Information supplied:
────────────────
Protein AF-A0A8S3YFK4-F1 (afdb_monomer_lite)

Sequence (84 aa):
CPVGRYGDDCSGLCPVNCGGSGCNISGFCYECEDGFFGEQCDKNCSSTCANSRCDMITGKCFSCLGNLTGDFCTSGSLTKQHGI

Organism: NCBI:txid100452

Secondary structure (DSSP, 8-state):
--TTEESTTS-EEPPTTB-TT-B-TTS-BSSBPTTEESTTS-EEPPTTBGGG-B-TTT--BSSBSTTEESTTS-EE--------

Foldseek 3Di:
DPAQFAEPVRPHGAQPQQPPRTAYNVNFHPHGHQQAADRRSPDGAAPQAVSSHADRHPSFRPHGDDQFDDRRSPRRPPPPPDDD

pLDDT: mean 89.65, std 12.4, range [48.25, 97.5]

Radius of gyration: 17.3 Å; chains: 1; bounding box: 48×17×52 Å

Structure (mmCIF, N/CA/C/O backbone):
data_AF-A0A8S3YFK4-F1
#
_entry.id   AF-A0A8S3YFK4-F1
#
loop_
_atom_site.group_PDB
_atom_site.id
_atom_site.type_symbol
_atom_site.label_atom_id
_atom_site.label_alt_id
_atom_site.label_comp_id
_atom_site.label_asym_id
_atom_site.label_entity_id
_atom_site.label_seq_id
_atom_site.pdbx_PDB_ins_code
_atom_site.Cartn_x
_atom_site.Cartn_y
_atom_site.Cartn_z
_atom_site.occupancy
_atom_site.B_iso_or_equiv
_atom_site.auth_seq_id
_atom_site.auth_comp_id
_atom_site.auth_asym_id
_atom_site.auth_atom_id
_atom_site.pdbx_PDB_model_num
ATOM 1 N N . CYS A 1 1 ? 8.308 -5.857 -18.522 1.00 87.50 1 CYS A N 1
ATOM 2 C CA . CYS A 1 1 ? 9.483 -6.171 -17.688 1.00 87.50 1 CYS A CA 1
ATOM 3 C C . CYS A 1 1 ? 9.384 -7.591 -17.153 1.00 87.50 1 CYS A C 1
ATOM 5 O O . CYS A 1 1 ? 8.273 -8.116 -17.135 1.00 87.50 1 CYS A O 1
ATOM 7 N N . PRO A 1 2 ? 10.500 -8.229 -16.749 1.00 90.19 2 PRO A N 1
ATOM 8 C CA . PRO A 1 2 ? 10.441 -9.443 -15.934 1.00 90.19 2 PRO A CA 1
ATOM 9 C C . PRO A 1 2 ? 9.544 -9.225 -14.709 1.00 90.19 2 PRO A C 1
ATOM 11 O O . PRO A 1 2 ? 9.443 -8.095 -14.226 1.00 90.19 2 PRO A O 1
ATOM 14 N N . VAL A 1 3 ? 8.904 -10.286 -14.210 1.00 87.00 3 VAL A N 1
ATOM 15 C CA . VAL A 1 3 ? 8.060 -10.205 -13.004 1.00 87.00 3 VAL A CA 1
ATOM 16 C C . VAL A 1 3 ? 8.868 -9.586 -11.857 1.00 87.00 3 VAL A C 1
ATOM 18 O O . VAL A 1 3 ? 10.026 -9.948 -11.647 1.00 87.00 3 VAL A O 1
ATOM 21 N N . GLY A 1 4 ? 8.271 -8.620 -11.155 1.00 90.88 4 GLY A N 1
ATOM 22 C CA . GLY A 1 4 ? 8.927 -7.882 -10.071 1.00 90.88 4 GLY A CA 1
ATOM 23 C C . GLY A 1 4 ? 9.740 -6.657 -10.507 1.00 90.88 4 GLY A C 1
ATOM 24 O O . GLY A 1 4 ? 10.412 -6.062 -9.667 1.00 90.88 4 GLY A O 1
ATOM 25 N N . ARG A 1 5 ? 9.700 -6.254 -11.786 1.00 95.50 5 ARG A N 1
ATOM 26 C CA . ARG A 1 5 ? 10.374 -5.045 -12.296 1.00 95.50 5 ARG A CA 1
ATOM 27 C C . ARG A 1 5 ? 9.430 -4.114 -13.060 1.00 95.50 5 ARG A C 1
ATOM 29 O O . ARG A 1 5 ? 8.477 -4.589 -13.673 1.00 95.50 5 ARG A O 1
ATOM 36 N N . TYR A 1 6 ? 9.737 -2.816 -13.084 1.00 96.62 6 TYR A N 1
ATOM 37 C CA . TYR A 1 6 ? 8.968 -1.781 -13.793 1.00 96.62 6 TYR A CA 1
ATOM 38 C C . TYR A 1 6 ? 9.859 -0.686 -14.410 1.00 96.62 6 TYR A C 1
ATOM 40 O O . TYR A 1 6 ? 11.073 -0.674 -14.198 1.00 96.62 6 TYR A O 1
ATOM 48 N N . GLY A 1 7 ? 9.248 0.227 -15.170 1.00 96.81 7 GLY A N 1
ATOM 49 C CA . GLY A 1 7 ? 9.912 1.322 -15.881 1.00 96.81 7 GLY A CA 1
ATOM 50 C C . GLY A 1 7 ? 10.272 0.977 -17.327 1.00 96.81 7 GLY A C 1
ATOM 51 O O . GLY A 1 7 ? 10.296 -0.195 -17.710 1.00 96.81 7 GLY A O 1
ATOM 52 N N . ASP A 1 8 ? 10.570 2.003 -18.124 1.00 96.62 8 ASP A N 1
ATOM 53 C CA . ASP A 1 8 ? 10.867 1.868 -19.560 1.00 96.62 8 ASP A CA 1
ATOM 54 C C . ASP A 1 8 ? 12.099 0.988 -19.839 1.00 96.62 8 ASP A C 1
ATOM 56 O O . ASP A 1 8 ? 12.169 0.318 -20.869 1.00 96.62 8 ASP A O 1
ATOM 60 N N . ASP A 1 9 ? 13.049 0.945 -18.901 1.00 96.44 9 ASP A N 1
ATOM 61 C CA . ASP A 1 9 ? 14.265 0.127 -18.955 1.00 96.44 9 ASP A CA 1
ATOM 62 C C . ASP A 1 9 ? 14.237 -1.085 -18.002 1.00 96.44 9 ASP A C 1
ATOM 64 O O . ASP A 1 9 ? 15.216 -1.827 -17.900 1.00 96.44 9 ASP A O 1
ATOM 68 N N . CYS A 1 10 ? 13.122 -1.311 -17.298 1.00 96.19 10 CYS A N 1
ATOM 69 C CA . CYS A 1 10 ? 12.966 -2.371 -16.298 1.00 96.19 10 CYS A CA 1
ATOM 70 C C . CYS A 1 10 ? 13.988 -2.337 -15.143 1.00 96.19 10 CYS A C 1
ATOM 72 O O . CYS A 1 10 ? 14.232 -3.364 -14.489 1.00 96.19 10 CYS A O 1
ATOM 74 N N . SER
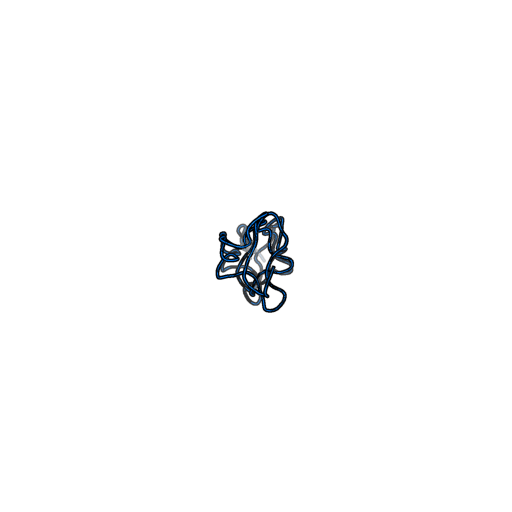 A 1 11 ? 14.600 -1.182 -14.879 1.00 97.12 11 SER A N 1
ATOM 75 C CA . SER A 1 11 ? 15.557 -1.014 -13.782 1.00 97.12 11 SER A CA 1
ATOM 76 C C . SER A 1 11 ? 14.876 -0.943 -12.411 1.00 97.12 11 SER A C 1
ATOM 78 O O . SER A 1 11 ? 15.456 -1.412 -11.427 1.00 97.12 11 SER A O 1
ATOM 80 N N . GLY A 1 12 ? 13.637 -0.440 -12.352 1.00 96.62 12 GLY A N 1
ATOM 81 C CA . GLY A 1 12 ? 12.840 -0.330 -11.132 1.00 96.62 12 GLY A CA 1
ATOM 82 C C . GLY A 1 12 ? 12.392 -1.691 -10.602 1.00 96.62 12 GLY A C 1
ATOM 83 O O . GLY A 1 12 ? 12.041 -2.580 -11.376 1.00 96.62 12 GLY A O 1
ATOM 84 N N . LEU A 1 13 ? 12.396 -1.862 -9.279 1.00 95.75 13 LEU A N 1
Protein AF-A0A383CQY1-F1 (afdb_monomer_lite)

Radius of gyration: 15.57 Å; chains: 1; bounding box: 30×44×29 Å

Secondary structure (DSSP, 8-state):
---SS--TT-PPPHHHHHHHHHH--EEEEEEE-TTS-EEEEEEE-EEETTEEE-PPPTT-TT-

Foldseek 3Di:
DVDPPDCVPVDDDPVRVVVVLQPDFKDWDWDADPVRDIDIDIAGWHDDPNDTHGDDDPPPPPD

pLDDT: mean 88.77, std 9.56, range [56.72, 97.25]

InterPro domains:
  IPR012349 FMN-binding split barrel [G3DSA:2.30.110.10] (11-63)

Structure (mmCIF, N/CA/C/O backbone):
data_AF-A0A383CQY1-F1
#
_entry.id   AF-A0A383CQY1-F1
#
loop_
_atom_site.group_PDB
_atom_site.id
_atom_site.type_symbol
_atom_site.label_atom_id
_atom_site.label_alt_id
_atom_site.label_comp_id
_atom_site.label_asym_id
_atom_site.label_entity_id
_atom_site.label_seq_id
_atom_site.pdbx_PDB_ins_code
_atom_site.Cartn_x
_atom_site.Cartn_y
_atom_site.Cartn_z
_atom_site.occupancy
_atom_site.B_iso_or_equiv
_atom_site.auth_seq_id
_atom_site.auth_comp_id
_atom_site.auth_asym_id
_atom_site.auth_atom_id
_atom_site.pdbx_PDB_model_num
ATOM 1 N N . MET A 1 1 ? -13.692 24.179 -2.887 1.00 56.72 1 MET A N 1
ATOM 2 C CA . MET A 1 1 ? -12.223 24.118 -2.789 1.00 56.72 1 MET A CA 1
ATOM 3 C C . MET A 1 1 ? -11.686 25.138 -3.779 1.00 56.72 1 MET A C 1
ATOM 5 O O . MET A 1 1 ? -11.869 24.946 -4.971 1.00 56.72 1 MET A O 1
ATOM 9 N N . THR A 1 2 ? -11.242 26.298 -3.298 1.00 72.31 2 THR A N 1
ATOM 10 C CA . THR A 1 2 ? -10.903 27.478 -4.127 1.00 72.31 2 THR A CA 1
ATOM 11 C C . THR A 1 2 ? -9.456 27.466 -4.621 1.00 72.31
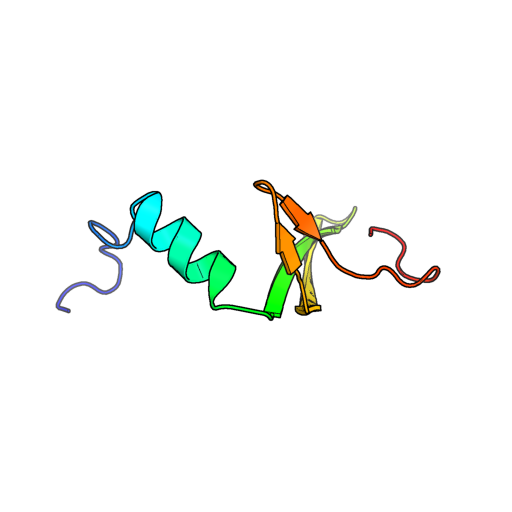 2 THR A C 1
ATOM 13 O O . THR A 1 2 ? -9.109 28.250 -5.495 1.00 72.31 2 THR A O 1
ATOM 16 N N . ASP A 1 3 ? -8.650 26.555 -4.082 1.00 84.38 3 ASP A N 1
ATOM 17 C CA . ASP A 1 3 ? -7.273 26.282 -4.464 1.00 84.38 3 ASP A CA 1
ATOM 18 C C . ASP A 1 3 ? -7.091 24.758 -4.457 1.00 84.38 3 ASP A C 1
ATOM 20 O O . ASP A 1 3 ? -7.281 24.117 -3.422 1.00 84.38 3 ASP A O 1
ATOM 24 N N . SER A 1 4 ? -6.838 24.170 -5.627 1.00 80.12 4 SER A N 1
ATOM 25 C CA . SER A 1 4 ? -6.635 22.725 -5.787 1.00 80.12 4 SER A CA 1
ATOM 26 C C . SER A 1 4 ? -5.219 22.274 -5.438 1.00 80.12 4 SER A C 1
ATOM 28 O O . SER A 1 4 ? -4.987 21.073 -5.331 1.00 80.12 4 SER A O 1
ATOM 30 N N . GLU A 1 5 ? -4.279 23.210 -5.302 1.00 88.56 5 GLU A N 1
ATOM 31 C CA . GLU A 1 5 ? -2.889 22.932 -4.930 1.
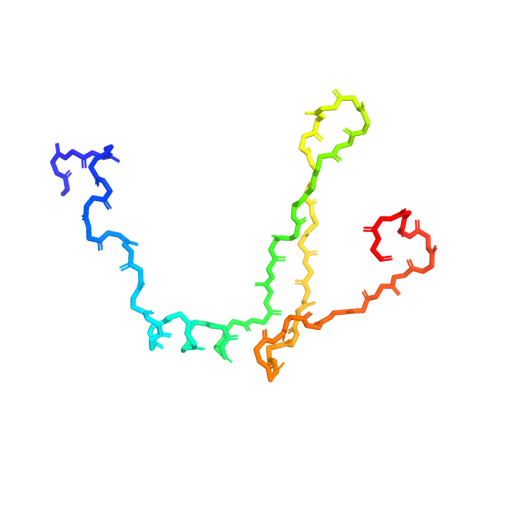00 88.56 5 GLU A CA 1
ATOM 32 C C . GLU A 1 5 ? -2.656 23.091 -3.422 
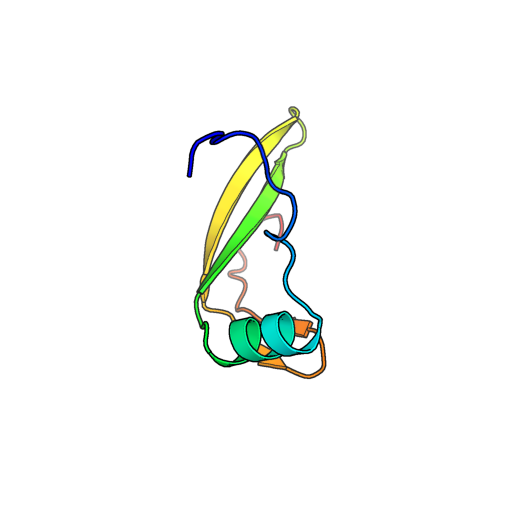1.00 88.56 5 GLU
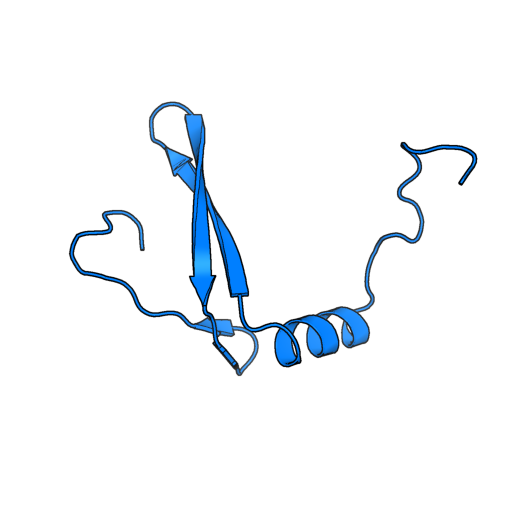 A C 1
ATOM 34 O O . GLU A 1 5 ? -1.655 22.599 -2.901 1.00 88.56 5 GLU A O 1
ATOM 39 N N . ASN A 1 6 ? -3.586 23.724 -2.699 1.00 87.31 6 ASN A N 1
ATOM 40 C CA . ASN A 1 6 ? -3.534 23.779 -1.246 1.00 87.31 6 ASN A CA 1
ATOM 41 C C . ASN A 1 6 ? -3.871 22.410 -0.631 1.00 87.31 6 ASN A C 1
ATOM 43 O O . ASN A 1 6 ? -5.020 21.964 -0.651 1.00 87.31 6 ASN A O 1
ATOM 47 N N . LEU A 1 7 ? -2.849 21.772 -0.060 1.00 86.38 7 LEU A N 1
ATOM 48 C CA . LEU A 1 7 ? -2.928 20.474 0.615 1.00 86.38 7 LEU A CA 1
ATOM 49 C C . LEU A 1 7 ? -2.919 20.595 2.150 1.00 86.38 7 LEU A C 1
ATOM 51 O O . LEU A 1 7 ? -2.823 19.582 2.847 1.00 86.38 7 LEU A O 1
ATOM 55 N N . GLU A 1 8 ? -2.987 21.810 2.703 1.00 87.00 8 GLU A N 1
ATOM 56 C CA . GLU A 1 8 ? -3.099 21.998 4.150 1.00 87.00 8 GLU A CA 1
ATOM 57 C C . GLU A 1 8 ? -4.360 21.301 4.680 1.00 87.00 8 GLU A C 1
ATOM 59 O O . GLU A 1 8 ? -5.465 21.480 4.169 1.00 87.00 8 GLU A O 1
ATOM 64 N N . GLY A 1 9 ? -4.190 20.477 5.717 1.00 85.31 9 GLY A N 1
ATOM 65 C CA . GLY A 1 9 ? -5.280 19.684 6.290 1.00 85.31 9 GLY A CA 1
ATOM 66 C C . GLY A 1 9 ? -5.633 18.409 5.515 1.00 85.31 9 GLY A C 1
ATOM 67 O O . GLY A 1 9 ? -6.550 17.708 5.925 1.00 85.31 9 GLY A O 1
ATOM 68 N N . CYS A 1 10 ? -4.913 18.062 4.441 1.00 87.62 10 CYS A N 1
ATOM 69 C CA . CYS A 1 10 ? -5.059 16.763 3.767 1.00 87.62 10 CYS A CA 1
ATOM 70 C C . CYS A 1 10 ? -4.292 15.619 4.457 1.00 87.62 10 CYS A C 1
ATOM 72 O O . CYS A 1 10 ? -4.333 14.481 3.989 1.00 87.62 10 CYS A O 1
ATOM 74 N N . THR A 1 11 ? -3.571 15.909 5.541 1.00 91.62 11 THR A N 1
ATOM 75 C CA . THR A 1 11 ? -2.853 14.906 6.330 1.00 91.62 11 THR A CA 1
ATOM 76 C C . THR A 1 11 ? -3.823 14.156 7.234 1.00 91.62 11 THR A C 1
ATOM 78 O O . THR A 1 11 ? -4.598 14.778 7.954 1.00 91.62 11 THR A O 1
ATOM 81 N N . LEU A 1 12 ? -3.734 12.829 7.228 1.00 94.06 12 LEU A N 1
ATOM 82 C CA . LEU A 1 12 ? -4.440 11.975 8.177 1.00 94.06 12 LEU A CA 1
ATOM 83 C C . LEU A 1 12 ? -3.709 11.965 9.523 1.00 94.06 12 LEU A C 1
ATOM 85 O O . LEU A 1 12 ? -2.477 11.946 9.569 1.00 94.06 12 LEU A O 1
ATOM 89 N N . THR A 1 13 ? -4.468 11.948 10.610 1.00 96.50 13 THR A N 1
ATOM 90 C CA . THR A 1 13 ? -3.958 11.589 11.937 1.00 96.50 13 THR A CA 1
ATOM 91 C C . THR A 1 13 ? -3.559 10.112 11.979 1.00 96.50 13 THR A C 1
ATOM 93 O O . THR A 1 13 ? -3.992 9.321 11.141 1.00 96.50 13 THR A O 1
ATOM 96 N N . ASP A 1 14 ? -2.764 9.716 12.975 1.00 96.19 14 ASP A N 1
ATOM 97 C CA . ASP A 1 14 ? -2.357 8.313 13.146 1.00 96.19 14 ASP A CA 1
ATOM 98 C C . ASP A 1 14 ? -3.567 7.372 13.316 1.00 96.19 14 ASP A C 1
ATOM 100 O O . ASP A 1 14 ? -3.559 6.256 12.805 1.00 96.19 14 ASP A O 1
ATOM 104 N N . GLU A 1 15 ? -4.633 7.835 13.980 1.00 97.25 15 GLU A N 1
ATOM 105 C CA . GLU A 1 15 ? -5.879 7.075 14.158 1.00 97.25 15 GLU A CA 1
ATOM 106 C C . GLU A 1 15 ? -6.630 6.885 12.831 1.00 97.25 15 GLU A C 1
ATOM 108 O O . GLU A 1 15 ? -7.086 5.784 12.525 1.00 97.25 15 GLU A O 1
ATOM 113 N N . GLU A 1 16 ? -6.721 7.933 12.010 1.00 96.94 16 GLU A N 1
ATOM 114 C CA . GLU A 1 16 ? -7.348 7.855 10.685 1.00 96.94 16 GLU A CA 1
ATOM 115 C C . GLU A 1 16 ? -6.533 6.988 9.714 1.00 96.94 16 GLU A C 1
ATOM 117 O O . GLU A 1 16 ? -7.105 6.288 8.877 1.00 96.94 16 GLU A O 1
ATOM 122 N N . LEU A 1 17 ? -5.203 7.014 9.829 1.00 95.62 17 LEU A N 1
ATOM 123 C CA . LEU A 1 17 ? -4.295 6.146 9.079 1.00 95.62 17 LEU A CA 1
────────────────
What you have to do: Skipping the pictures, print the lines in the listing above exactly as written, starting at the line with "ATOM 18 O O" and ending at the line with "A 1 11 ? 14.600", both included.

Task response:
ATOM 18 O O . VAL A 1 3 ? 10.026 -9.948 -11.647 1.00 87.00 3 VAL A O 1
ATOM 21 N N . GLY A 1 4 ? 8.271 -8.620 -11.155 1.00 90.88 4 GLY A N 1
ATOM 22 C CA . GLY A 1 4 ? 8.927 -7.882 -10.071 1.00 90.88 4 GLY A CA 1
ATOM 23 C C . GLY A 1 4 ? 9.740 -6.657 -10.507 1.00 90.88 4 GLY A C 1
ATOM 24 O O . GLY A 1 4 ? 10.412 -6.062 -9.667 1.00 90.88 4 GLY A O 1
ATOM 25 N N . ARG A 1 5 ? 9.700 -6.254 -11.786 1.00 95.50 5 ARG A N 1
ATOM 26 C CA . ARG A 1 5 ? 10.374 -5.045 -12.296 1.00 95.50 5 ARG A CA 1
ATOM 27 C C . ARG A 1 5 ? 9.430 -4.114 -13.060 1.00 95.50 5 ARG A C 1
ATOM 29 O O . ARG A 1 5 ? 8.477 -4.589 -13.673 1.00 95.50 5 ARG A O 1
ATOM 36 N N . TYR A 1 6 ? 9.737 -2.816 -13.084 1.00 96.62 6 TYR A N 1
ATOM 37 C CA . TYR A 1 6 ? 8.968 -1.781 -13.793 1.00 96.62 6 TYR A CA 1
ATOM 38 C C . TYR A 1 6 ? 9.859 -0.686 -14.410 1.00 96.62 6 TYR A C 1
ATOM 40 O O . TYR A 1 6 ? 11.073 -0.674 -14.198 1.00 96.62 6 TYR A O 1
ATOM 48 N N . GLY A 1 7 ? 9.248 0.227 -15.170 1.00 96.81 7 GLY A N 1
ATOM 49 C CA . GLY A 1 7 ? 9.912 1.322 -15.881 1.00 96.81 7 GLY A CA 1
ATOM 50 C C . GLY A 1 7 ? 10.272 0.977 -17.327 1.00 96.81 7 GLY A C 1
ATOM 51 O O . GLY A 1 7 ? 10.296 -0.195 -17.710 1.00 96.81 7 GLY A O 1
ATOM 52 N N . ASP A 1 8 ? 10.570 2.003 -18.124 1.00 96.62 8 ASP A N 1
ATOM 53 C CA . ASP A 1 8 ? 10.867 1.868 -19.560 1.00 96.62 8 ASP A CA 1
ATOM 54 C C . ASP A 1 8 ? 12.099 0.988 -19.839 1.00 96.62 8 ASP A C 1
ATOM 56 O O . ASP A 1 8 ? 12.169 0.318 -20.869 1.00 96.62 8 ASP A O 1
ATOM 60 N N . ASP A 1 9 ? 13.049 0.945 -18.901 1.00 96.44 9 ASP A N 1
ATOM 61 C CA . ASP A 1 9 ? 14.265 0.127 -18.955 1.00 96.44 9 ASP A CA 1
ATOM 62 C C . ASP A 1 9 ? 14.237 -1.085 -18.002 1.00 96.44 9 ASP A C 1
ATOM 64 O O . ASP A 1 9 ? 15.216 -1.827 -17.900 1.00 96.44 9 ASP A O 1
ATOM 68 N N . CYS A 1 10 ? 13.122 -1.311 -17.298 1.00 96.19 10 CYS A N 1
ATOM 69 C CA . CYS A 1 10 ? 12.966 -2.371 -16.298 1.00 96.19 10 CYS A CA 1
ATOM 70 C C . CYS A 1 10 ? 13.988 -2.337 -15.143 1.00 96.19 10 CYS A C 1
ATOM 72 O O . CYS A 1 10 ? 14.232 -3.364 -14.489 1.00 96.19 10 CYS A O 1
ATOM 74 N N . SER
 A 1 11 ? 14.600 -1.182 -14.879 1.00 97.12 11 SER A N 1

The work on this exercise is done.